Salman Ahmed Shaikh
Production function in economics explains the functional relationship between inputs and output. Whatever mathematical form the production function takes, the basic ingredients of any production function are inputs and how they relate with output. The most commonly taken inputs are Labor (N) and Capital (K). Total Factor Productivity (TFP) is the summary measure of the impacts of other inputs, social and legal infrastructure and the technological change. Below, we summarize the impact of Islamic economic principles on the production function in an economy.
Factors of Increase in Capital
– Ban on interest increases investible capital
In an Islamic economic framework, tax on cash and capital at 2.5% will force the people to invest their money capital in productive uses. With prohibition of interest, households will use the money capital in their own business or invest with equity participation in Mudarabah and stocks.

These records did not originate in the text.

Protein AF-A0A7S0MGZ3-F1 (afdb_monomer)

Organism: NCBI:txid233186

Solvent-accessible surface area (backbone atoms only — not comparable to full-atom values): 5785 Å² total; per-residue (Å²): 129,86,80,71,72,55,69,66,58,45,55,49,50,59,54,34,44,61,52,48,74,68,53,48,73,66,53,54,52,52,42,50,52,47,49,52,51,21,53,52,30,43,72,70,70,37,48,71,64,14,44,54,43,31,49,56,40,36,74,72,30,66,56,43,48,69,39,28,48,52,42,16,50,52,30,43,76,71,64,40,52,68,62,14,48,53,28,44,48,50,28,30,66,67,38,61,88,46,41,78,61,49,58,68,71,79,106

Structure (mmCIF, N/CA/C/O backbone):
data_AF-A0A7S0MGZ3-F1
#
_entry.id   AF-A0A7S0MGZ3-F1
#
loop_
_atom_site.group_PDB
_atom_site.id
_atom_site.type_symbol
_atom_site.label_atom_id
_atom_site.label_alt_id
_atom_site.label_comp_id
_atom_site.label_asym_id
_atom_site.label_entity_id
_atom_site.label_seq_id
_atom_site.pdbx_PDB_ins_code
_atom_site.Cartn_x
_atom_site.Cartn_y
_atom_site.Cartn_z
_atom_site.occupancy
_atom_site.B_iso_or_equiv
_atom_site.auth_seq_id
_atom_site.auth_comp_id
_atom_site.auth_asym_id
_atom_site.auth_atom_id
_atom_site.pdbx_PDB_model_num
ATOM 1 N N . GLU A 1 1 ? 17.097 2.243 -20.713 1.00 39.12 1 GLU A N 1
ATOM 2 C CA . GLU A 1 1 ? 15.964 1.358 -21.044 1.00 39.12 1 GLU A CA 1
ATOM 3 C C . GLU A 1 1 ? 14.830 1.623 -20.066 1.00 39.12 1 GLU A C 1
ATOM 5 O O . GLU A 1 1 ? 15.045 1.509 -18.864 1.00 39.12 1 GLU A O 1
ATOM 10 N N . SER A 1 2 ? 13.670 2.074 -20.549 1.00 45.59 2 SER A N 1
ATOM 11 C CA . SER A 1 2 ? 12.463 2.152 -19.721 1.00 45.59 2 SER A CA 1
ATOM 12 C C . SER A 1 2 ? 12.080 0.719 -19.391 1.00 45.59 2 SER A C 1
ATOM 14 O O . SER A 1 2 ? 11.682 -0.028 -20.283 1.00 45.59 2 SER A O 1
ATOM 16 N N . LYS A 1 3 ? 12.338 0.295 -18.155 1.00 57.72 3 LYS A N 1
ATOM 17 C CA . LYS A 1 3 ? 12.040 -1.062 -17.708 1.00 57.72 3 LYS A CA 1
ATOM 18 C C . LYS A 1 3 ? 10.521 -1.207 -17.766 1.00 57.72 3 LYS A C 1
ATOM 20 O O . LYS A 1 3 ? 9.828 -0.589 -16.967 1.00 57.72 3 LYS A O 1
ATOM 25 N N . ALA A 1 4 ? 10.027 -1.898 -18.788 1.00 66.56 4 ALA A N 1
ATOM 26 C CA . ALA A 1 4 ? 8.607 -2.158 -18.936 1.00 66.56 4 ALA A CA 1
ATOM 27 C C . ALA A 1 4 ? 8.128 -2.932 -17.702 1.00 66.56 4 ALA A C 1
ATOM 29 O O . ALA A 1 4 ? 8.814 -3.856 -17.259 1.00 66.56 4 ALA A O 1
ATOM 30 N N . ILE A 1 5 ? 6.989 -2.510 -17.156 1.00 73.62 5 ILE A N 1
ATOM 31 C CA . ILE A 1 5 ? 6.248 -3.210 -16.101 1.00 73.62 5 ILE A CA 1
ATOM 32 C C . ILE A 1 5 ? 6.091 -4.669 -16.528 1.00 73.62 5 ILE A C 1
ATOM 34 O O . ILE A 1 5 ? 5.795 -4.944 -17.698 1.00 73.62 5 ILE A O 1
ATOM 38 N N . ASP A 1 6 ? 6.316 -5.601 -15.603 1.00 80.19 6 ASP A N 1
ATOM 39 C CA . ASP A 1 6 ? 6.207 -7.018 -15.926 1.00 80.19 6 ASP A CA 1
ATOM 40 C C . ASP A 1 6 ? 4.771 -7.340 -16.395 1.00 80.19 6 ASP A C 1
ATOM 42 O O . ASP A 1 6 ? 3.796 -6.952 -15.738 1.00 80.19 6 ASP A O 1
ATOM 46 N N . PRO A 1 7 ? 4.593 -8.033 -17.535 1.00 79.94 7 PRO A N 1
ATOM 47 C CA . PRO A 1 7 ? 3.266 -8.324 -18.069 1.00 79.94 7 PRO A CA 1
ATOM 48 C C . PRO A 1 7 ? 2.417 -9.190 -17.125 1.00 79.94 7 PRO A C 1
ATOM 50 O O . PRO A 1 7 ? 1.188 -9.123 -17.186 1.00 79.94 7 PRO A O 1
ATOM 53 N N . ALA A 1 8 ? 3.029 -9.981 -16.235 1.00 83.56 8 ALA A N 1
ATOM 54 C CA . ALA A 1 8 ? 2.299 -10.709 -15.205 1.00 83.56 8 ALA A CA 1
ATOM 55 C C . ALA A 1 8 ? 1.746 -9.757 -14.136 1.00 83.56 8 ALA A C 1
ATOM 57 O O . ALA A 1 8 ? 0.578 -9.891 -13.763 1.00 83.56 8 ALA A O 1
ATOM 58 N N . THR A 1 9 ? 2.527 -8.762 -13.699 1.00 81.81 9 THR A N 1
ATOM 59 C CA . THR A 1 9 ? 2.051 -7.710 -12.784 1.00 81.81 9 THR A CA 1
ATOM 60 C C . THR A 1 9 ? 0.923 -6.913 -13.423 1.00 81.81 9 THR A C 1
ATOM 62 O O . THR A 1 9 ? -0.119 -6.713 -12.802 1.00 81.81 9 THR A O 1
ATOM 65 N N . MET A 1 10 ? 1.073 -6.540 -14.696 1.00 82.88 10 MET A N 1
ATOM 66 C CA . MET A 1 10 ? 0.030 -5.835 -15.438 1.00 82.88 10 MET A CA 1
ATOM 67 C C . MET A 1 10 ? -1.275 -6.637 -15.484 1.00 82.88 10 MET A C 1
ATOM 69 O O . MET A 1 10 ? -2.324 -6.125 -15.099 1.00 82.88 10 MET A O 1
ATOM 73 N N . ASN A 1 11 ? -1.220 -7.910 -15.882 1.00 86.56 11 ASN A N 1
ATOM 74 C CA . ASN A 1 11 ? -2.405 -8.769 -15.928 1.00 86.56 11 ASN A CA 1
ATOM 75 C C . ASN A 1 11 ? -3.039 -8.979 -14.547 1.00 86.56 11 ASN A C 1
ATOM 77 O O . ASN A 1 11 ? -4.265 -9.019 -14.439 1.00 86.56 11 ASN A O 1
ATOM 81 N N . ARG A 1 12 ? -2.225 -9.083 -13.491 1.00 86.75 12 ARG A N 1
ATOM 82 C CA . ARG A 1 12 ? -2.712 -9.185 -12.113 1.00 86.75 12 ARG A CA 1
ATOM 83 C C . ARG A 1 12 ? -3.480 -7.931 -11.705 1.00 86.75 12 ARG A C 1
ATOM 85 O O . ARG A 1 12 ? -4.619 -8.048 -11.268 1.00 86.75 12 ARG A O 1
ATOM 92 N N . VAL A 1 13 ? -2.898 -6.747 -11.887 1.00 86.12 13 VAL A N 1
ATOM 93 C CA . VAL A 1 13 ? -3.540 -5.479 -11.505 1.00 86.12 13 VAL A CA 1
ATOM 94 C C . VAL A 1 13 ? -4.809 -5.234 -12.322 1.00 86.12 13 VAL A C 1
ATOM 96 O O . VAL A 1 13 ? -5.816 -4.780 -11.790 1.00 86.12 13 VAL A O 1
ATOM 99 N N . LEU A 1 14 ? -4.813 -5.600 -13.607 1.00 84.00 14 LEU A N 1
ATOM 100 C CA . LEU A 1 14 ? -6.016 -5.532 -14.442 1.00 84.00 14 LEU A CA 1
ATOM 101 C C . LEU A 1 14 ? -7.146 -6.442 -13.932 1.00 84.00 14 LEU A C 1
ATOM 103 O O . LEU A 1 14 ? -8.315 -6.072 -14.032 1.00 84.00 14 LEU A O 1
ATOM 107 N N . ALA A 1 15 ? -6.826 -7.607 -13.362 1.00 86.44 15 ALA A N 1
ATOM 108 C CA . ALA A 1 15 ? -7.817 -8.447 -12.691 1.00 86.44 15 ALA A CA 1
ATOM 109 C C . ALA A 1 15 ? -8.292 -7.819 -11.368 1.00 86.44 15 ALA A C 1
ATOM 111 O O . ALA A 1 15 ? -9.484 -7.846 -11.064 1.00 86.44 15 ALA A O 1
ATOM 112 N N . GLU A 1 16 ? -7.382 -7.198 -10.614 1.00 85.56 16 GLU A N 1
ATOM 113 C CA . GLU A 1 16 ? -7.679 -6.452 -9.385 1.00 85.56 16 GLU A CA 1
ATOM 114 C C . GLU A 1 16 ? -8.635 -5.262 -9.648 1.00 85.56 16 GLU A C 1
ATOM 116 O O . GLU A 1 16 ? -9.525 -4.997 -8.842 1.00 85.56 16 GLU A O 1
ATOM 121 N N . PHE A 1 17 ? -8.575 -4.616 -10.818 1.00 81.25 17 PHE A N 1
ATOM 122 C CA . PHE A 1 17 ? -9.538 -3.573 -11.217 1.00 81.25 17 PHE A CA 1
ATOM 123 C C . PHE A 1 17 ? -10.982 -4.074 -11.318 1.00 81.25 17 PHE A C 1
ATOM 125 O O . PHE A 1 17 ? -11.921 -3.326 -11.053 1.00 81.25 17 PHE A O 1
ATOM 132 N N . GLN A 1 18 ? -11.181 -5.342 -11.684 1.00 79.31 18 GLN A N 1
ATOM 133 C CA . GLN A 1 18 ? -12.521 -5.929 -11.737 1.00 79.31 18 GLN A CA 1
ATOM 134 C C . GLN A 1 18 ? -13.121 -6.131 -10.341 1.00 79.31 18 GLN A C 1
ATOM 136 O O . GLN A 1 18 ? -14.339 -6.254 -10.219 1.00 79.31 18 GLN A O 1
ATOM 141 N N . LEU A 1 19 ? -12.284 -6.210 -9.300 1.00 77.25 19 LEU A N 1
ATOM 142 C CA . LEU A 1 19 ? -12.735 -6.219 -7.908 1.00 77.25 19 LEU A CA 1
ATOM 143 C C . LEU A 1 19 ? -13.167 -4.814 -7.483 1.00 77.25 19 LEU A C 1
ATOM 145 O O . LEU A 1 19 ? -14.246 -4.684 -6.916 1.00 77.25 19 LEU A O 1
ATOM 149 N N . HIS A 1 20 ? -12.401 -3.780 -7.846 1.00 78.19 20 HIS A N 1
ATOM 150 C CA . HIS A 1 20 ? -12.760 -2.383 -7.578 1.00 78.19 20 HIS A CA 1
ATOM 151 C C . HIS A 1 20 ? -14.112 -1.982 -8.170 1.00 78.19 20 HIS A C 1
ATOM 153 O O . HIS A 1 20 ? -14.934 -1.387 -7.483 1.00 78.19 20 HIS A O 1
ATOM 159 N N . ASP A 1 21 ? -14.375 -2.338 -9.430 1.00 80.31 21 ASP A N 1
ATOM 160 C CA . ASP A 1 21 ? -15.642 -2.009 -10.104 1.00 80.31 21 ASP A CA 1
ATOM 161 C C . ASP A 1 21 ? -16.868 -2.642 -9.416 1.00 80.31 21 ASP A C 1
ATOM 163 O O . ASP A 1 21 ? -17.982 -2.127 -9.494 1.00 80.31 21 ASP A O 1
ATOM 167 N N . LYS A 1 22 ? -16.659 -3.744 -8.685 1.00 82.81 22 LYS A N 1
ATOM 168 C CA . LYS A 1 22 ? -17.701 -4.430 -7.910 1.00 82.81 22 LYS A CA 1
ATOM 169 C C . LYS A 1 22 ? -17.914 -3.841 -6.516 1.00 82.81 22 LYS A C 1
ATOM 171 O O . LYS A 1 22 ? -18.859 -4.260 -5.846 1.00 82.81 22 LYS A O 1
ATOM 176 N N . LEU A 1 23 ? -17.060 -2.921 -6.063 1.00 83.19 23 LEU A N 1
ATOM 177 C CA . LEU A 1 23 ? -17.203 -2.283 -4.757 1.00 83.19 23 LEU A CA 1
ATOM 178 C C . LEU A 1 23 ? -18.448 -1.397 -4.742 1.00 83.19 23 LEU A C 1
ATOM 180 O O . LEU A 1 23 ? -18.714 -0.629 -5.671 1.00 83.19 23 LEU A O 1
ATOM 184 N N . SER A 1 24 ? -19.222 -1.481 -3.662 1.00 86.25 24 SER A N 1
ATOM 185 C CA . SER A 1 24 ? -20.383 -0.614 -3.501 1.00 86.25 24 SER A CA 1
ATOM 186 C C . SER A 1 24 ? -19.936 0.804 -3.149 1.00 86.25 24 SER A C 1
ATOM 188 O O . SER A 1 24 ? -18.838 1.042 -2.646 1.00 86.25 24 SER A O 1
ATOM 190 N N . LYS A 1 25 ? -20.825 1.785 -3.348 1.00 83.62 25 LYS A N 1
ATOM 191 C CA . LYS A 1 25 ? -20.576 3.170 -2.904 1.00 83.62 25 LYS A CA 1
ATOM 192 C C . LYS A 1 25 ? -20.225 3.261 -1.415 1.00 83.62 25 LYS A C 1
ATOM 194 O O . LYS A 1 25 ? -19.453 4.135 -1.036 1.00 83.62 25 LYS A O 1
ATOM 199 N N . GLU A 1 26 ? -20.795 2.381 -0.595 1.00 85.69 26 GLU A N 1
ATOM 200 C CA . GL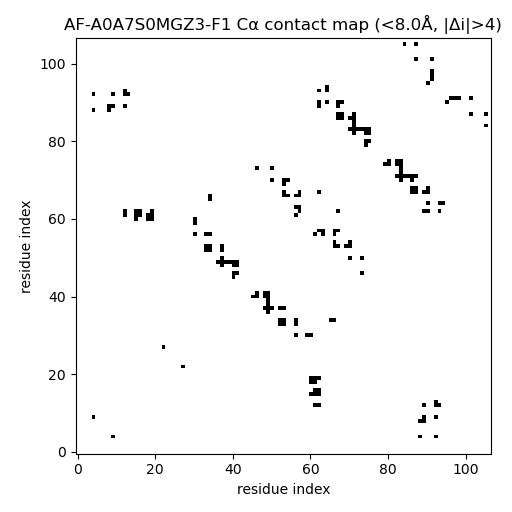U A 1 26 ? -20.505 2.292 0.838 1.00 85.69 26 GLU A CA 1
ATOM 201 C C . GLU A 1 26 ? -19.062 1.839 1.095 1.00 85.69 26 GLU A C 1
ATOM 203 O O . GLU A 1 26 ? -18.366 2.475 1.885 1.00 85.69 26 GLU A O 1
ATOM 208 N N . ASP A 1 27 ? -18.581 0.824 0.369 1.00 85.88 27 ASP A N 1
ATOM 209 C CA . ASP A 1 27 ? -17.193 0.357 0.453 1.00 85.88 27 ASP A CA 1
ATOM 210 C C . ASP A 1 27 ? -16.222 1.469 0.047 1.00 85.88 27 ASP A C 1
ATOM 212 O O . ASP A 1 27 ? -15.303 1.796 0.792 1.00 85.88 27 ASP A O 1
ATOM 216 N N . LEU A 1 28 ? -16.477 2.133 -1.085 1.00 84.25 28 LEU A N 1
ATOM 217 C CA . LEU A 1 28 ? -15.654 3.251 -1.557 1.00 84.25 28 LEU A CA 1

– Zakat indirectly increases investible capital
In an Islamic economic framework, with a lenient rate of income Zakat, i.e. Khamsa (5%) and Ushr (10%), the productive sector is provided with incentive to ensure achieving potential output with lenient fiscal levies and circulation of capital through prohibition of interest. This could bring about increase in output per person in an economy and could bring stability in prices.
Besides this, a consistent and credible low Zakat rate policy with broader Zakat base would ensure: 1) minimum distortions, 2) boost aggregate demand and 3) encourage investment by decreasing costs of doing business. This could also simultaneously solve microeconomic problems of imperfection in markets by increasing competition and helping to reduce market power.
– Dis-allowance of risk free money fosters the entrepreneurial culture
Money itself has no intrinsic value and is neither a rentable asset nor a tradable commodity as per Islamic principles. If capital is combined with labor, it “could” produce profit, but if money alone is lent, the stipulated interest it earns is not permissible as per Islamic principles. In Islamic economic framework, interest is neither a justifiable reward of money nor capital. Money holder/owner has to convert it in one of the other factors of production, namely 1) land with natural resource, 2) physical capital stock and 3) or become an investing entrepreneur to have any justifiable compensation out of the production process.
Factors of Increase in Labor Supply
– Encouragement to be self-dependent
Islam encourages people to avoid indebtedness and dependency. A Hadith says:
“The upper hand is better than the lower hand, and the upper hand is the one that spends, and the lower hand is the one that asks.”
(Sunan Abu Daud, Vol 2, Book of Zakāt, Hadith Number 1648).
– Increase in investible capital increases employment level
In an Islamic economic framework, if people would not invest, their wealth would shrink and distributed among poor masses of the society through Zakat. If they want to avoid erosion in wealth, they are urged to either enter in productive activities themselves or invest in such ventures indirectly with their capital contribution. This will increase productive investment in the economy, bring more employment opportunities and make markets more competitive.
Factors of Increase in Total Factor Productivity
With higher levels of investment, circulation of wealth and competitive markets, innovation and quality enhancement will be the only means of sustaining the edge for firms in an Islamic economic framework. Hence, there will be more focus on innovation, customer satisfaction and hence speed of innovation and productivity is expected to increase. The supply side of innovation, which is the human capital, will also be incentivized through employment creation as a result of removing concentration and idleness of wealth.